Section 13.1. IPv4 Network Protocols | The Design and Implementation of the FreeBSD Operating System

13.1. IPv4 Network Protocols

IPv4 was developed under the sponsorship of DARPA, for use on the ARPANET [DARPA, 1983; McQuillan & Walden, 1977]. The protocols are commonly known as TCP/IP, although TCP and IP are only two of the many protocols in the family. These protocols do not assume a reliable subnetwork that ensures delivery of data. Instead, IPv4 was devised for a model in which hosts were connected to networks with varying characteristics and the networks were interconnected by routers. The Internet protocols were designed for packet-switching networks using datagrams sent over links such as Ethernet that provide no indication of delivery.

This model leads to the use of at least two protocol layers. One layer operates end to end between two hosts involved in a conversation. It is based on a lower-level protocol that operates on a hop-by-hop basis, forwarding each message through intermediate routers to the destination host. In general, there exists at least one protocol layer above the other two: It is the application layer. The three layers correspond roughly to levels 3 (network), 4 (transport), and 7 (application) in the ISO Open Systems Interconnection reference model [ISO, 1984].

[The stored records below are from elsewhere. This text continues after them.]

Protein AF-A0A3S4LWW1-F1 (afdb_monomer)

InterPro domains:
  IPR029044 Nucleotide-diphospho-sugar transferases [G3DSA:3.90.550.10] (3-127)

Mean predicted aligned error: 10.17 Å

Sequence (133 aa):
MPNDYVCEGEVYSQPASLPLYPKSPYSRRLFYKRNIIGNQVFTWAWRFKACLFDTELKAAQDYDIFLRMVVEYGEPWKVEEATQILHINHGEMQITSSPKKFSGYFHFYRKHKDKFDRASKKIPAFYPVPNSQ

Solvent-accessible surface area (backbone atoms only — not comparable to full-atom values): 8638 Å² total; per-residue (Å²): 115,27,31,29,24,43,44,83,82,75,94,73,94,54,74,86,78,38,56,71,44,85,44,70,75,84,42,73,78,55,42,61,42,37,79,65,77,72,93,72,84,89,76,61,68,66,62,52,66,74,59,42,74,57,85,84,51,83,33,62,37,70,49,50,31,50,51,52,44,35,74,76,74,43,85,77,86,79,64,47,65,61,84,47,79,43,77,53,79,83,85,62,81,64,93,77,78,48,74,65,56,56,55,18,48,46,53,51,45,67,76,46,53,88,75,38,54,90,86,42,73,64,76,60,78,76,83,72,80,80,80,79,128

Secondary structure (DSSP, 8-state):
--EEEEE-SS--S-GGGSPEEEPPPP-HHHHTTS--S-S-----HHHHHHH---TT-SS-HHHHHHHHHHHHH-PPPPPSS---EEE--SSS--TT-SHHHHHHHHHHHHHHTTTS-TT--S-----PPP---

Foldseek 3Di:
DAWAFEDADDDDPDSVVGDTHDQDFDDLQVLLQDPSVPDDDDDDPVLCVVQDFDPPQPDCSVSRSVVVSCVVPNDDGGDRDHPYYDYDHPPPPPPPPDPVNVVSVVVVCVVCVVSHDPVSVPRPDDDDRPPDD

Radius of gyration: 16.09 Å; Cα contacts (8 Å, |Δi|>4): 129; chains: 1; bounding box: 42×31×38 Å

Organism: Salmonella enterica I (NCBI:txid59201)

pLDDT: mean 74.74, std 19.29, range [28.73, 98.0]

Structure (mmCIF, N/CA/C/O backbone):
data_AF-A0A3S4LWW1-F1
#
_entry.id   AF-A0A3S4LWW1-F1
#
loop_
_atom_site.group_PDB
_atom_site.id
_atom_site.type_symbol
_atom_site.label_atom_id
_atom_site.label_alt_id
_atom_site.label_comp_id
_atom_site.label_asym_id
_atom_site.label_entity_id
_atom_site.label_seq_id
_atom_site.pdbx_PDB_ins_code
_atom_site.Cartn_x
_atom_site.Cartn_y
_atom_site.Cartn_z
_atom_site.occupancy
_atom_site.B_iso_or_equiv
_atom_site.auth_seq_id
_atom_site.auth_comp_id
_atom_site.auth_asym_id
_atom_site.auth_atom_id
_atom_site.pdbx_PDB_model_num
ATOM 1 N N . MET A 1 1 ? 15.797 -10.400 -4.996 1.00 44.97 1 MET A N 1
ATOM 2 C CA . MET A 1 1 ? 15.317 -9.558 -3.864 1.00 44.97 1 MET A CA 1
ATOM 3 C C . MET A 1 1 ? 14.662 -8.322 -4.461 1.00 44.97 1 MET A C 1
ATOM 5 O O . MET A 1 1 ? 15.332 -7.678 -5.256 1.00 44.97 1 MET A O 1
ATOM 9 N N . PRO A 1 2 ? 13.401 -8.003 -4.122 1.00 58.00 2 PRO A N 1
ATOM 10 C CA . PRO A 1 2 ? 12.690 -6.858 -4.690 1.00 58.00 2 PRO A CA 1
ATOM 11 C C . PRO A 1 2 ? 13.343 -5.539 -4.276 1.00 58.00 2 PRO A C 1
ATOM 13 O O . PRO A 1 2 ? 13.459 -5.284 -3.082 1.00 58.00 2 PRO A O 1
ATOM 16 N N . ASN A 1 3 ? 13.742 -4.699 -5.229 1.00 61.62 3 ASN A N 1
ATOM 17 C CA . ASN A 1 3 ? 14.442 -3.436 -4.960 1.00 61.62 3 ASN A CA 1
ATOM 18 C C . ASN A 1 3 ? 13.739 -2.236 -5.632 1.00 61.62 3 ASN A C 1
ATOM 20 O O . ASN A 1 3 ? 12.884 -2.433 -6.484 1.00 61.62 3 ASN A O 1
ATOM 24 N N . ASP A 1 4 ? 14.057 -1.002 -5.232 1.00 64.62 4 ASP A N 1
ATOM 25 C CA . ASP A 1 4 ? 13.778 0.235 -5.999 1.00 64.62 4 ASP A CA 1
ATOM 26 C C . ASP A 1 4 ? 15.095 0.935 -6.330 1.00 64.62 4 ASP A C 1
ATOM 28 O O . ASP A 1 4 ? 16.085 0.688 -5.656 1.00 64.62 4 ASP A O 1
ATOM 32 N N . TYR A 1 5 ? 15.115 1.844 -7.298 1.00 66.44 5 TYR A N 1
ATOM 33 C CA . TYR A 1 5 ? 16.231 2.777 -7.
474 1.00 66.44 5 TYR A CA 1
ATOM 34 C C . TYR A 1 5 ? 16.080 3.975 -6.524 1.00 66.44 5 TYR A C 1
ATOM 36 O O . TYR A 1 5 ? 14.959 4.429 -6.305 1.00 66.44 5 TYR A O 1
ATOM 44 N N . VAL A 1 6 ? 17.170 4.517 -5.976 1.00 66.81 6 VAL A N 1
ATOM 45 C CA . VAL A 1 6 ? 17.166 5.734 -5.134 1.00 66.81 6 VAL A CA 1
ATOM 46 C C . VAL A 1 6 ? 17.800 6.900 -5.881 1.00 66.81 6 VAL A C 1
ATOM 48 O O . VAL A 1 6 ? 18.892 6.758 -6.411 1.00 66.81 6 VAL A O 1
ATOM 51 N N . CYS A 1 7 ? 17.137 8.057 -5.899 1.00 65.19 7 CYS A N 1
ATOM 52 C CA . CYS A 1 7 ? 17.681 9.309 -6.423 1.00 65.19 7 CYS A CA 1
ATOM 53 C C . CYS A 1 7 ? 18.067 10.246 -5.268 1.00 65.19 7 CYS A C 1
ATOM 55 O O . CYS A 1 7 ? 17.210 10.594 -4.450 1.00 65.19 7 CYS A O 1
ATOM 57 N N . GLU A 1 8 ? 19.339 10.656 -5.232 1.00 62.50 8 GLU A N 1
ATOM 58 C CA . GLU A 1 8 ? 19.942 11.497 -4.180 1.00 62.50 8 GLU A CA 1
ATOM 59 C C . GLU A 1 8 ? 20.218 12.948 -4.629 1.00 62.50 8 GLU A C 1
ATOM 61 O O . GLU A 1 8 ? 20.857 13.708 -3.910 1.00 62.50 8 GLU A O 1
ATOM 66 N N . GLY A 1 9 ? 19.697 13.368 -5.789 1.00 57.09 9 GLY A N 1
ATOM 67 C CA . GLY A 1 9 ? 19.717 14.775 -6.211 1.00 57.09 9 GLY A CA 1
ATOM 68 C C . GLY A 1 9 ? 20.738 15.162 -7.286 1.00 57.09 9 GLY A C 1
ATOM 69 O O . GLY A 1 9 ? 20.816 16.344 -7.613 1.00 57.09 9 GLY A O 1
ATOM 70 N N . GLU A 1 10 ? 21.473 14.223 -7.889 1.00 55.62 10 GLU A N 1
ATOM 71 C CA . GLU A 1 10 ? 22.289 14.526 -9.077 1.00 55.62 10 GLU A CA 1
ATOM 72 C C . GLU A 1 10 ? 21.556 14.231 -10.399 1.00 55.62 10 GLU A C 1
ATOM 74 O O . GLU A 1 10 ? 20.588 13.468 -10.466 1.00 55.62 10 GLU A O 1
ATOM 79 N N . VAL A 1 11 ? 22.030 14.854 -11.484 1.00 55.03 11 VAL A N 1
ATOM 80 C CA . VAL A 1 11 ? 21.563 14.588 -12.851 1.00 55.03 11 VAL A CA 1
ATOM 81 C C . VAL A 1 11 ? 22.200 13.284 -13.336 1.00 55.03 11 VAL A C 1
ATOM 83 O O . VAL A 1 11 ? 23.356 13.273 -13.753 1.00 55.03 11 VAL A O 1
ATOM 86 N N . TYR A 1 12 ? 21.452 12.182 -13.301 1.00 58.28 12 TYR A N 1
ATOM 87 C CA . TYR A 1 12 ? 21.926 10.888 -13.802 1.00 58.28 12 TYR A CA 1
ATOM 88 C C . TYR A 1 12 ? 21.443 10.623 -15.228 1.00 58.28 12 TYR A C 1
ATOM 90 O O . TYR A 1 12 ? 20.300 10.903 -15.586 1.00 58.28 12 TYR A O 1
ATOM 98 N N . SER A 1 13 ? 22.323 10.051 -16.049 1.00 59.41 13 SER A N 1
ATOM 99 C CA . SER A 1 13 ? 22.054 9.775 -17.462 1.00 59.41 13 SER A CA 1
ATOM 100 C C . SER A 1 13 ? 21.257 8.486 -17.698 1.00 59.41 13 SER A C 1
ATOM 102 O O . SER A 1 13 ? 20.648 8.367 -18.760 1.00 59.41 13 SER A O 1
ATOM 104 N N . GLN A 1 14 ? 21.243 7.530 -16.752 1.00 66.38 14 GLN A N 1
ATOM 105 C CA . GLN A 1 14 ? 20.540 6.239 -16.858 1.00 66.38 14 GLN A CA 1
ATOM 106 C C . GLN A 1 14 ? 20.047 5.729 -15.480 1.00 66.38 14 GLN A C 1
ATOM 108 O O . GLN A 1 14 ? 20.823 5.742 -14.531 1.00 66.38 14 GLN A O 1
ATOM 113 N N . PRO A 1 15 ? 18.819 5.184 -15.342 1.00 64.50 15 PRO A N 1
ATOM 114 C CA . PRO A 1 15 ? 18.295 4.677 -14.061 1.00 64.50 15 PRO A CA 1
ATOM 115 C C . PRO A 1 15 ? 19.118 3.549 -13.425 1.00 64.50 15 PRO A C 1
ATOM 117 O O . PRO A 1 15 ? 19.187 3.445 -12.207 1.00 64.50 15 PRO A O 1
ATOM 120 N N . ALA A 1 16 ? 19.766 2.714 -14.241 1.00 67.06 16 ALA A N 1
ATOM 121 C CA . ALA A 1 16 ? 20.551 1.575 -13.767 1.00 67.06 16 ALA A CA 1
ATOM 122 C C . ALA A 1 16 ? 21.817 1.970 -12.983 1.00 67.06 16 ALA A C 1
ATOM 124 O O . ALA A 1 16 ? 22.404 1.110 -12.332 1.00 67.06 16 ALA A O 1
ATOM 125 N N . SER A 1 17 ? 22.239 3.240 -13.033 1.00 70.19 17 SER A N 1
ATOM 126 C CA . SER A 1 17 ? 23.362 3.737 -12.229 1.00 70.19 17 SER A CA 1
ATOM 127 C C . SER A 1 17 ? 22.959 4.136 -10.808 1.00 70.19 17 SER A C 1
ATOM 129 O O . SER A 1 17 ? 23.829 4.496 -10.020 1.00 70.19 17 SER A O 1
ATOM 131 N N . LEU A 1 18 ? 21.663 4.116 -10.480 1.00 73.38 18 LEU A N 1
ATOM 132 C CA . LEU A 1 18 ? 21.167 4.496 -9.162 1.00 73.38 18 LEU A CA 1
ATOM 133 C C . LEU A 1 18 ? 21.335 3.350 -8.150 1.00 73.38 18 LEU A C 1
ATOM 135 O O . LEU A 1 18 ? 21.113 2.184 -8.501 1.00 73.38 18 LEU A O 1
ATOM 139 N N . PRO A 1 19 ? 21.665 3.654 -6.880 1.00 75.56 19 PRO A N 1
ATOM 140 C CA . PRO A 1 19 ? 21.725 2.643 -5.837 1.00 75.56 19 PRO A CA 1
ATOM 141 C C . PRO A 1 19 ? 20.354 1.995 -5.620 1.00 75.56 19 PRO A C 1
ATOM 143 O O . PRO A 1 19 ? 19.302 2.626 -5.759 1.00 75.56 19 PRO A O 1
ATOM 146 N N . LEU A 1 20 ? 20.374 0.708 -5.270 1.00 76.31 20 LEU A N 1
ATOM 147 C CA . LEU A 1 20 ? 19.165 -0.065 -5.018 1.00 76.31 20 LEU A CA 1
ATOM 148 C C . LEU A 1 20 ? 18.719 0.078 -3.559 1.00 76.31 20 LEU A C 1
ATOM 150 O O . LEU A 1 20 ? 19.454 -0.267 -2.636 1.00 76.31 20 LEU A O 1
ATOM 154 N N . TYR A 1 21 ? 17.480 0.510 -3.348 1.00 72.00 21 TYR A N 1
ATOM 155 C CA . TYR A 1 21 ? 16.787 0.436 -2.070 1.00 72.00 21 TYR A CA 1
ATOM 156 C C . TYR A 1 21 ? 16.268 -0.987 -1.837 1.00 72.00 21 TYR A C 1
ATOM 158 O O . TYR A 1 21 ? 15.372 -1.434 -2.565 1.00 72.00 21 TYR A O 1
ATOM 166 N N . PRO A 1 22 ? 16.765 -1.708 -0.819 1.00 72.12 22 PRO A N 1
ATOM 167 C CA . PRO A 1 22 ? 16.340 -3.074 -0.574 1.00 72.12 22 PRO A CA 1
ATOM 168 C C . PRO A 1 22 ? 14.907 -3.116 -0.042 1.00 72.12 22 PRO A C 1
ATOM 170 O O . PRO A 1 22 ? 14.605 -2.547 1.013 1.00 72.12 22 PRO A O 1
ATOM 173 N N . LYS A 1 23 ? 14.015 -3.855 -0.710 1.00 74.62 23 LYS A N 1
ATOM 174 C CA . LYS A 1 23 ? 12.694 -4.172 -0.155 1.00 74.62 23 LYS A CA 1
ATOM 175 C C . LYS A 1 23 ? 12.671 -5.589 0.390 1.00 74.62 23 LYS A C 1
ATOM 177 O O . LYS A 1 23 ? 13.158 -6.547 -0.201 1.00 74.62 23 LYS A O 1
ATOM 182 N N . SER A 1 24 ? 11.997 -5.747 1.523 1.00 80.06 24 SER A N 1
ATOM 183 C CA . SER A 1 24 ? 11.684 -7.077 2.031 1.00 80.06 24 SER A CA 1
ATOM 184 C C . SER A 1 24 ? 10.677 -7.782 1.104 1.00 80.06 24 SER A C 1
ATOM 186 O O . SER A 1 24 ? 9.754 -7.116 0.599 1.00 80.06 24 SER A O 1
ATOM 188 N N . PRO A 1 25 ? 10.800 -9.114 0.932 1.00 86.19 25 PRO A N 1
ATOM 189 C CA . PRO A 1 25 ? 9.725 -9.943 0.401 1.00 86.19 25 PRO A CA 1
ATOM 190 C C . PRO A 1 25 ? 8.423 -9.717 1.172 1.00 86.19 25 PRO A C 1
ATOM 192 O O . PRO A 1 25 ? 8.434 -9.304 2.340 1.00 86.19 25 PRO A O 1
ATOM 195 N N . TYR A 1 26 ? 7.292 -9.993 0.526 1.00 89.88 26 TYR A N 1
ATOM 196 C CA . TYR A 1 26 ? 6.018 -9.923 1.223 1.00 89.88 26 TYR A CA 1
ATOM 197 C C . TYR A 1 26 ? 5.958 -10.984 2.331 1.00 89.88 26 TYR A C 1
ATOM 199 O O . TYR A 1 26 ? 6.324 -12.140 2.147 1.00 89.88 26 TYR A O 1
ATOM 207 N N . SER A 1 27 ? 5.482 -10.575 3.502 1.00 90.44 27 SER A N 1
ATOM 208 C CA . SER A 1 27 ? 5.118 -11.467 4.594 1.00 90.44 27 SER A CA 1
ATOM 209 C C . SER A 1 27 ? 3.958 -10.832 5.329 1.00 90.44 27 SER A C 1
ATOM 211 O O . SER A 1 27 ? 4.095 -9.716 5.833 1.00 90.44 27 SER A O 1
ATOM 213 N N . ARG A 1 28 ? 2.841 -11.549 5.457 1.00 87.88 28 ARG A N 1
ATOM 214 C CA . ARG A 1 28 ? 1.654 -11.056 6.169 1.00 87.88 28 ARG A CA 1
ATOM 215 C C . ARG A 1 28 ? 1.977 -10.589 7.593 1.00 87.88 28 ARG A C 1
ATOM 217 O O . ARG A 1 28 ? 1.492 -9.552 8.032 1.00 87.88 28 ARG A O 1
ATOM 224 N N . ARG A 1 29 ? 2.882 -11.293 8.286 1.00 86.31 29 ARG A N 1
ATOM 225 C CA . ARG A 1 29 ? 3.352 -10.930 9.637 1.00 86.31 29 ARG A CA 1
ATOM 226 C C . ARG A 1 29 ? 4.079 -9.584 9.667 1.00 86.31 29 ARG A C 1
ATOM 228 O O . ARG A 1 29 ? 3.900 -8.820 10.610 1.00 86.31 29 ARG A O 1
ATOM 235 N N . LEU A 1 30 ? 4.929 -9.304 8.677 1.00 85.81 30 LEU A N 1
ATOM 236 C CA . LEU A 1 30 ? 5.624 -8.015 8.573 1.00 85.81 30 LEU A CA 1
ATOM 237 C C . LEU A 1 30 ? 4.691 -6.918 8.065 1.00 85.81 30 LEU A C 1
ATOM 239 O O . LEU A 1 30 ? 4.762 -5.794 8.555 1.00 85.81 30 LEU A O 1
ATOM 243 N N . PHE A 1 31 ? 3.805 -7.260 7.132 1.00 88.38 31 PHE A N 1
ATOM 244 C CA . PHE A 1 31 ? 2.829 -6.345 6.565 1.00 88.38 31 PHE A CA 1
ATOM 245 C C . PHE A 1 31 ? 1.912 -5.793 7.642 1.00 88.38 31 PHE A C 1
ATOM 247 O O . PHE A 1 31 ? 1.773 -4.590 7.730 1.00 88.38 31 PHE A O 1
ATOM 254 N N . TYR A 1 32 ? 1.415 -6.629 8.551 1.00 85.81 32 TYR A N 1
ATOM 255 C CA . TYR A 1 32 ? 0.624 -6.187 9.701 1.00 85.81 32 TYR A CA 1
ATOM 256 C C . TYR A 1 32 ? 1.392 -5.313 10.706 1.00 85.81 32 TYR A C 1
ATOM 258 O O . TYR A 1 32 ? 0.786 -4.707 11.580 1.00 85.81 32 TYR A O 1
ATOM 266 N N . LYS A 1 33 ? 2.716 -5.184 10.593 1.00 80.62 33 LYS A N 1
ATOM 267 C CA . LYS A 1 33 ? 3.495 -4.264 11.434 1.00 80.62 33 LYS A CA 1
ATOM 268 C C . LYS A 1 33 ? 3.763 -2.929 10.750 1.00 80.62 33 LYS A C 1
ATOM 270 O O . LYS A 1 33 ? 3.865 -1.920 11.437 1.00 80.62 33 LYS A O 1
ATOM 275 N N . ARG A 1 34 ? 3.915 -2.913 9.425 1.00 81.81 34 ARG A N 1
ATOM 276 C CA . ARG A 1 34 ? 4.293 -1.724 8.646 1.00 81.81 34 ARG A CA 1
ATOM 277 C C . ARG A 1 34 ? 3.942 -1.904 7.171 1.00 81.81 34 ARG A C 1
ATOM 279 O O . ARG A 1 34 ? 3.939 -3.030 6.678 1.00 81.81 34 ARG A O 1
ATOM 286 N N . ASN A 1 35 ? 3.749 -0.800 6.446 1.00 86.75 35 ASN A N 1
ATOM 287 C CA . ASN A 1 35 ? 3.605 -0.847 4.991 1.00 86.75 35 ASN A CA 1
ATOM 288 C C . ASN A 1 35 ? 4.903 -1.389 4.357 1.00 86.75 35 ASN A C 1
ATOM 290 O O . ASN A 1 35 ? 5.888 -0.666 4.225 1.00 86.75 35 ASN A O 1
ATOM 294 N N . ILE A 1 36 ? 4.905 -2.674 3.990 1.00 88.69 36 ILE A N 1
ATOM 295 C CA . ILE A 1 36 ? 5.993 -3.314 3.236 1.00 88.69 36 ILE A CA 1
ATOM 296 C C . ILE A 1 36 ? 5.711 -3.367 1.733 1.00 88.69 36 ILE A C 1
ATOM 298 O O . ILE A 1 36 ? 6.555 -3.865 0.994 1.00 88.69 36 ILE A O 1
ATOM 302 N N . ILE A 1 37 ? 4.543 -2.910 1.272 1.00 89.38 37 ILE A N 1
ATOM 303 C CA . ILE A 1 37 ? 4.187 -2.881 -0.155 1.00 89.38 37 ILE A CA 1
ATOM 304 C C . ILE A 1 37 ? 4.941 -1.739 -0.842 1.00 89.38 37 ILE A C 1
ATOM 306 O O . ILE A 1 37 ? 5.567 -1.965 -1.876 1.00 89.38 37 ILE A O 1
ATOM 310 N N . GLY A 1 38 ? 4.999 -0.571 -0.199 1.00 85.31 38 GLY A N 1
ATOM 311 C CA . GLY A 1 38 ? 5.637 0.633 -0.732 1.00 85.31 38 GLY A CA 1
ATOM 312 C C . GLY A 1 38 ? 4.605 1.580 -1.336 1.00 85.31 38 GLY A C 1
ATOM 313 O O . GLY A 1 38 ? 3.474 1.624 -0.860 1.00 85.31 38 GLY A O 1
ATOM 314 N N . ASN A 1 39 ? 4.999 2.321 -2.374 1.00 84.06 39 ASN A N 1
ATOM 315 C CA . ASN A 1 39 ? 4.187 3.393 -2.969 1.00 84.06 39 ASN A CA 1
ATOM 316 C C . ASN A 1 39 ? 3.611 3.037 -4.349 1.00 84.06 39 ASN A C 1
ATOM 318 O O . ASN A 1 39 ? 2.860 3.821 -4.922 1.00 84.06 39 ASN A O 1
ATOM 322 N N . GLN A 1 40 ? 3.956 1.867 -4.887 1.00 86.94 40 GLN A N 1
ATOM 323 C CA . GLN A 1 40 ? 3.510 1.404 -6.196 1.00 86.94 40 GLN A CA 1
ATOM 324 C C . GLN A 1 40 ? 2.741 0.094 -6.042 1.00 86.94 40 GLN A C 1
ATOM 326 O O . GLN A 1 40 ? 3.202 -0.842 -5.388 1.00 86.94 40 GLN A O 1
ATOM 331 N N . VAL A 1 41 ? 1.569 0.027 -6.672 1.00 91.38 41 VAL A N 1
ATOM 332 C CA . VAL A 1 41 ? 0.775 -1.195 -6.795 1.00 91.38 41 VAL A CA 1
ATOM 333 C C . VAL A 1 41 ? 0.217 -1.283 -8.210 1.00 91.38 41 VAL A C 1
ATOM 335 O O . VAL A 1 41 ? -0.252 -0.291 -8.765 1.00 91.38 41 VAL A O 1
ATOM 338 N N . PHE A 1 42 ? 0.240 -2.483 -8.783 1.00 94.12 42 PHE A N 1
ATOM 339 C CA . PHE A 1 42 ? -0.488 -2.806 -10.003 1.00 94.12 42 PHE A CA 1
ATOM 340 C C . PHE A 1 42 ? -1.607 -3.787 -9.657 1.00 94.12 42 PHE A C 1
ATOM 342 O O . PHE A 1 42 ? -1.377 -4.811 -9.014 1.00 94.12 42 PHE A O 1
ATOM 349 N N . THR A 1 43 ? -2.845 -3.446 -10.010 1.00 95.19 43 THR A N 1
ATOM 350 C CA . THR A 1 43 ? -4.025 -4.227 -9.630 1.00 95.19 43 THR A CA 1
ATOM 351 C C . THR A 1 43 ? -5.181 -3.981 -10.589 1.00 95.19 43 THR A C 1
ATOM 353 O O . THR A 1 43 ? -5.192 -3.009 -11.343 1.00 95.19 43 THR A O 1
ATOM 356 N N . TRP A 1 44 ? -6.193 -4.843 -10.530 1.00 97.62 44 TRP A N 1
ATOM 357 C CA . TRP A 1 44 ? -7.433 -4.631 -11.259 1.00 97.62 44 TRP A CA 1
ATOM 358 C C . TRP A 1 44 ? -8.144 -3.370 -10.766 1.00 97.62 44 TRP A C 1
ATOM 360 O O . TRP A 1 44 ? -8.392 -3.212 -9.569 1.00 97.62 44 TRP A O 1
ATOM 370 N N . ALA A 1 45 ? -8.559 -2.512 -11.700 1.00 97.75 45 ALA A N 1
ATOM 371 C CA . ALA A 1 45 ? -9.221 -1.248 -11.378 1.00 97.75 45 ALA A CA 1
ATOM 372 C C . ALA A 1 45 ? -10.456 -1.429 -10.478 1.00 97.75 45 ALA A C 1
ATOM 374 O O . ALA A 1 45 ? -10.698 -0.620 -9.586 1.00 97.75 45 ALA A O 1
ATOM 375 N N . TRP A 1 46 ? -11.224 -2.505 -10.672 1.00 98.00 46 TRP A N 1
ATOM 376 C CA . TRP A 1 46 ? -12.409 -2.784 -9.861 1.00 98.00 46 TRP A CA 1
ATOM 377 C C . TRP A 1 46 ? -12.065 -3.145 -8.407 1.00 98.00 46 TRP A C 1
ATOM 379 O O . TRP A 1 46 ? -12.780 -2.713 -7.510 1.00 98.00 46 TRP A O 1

The protocols that support this model have the layering illustrated in Figure 13.1. The Internet Protocol (IP) is the lowest-level protocol in the Model; this level corresponds to the ISO network layer. IP operates hop-by-hop as a datagram is sent from the originating host to the destination via any intermediate routers. It provides the network-level services of host addressing, routing, and, if necessary, packet fragmentation and reassembly if intervening networks cannot send an entire packet in one piece. All the other protocols use the services of IP. The Transmission Control Protocol (TCP) and User Datagram Protocol (UDP) are transport-level protocols that provide additional facilities to applications that use IP. Each protocol adds a port identifier to IP's host address so that local and remote sockets can be identified. TCP provides connection-oriented, reliable, unduplicated, and flow-controlled transmission of data; it supports the stream socket type in the Internet domain. UDP provides a data checksum for checking integrity in addition to a port identifier, but otherwise adds little to the services provided by IP. UDP is the protocol used by datagram sockets in the Internet domain. The Internet Control Message Protocol (ICMP) is used for error reporting and for other, simple network-management tasks; it is logically a part of IP but, like the transport protocols, is layered above IP. It is usually not accessed by users. Raw access to the IP and ICMP protocols is possible through raw sockets (see Section 12.7 for information on this facility).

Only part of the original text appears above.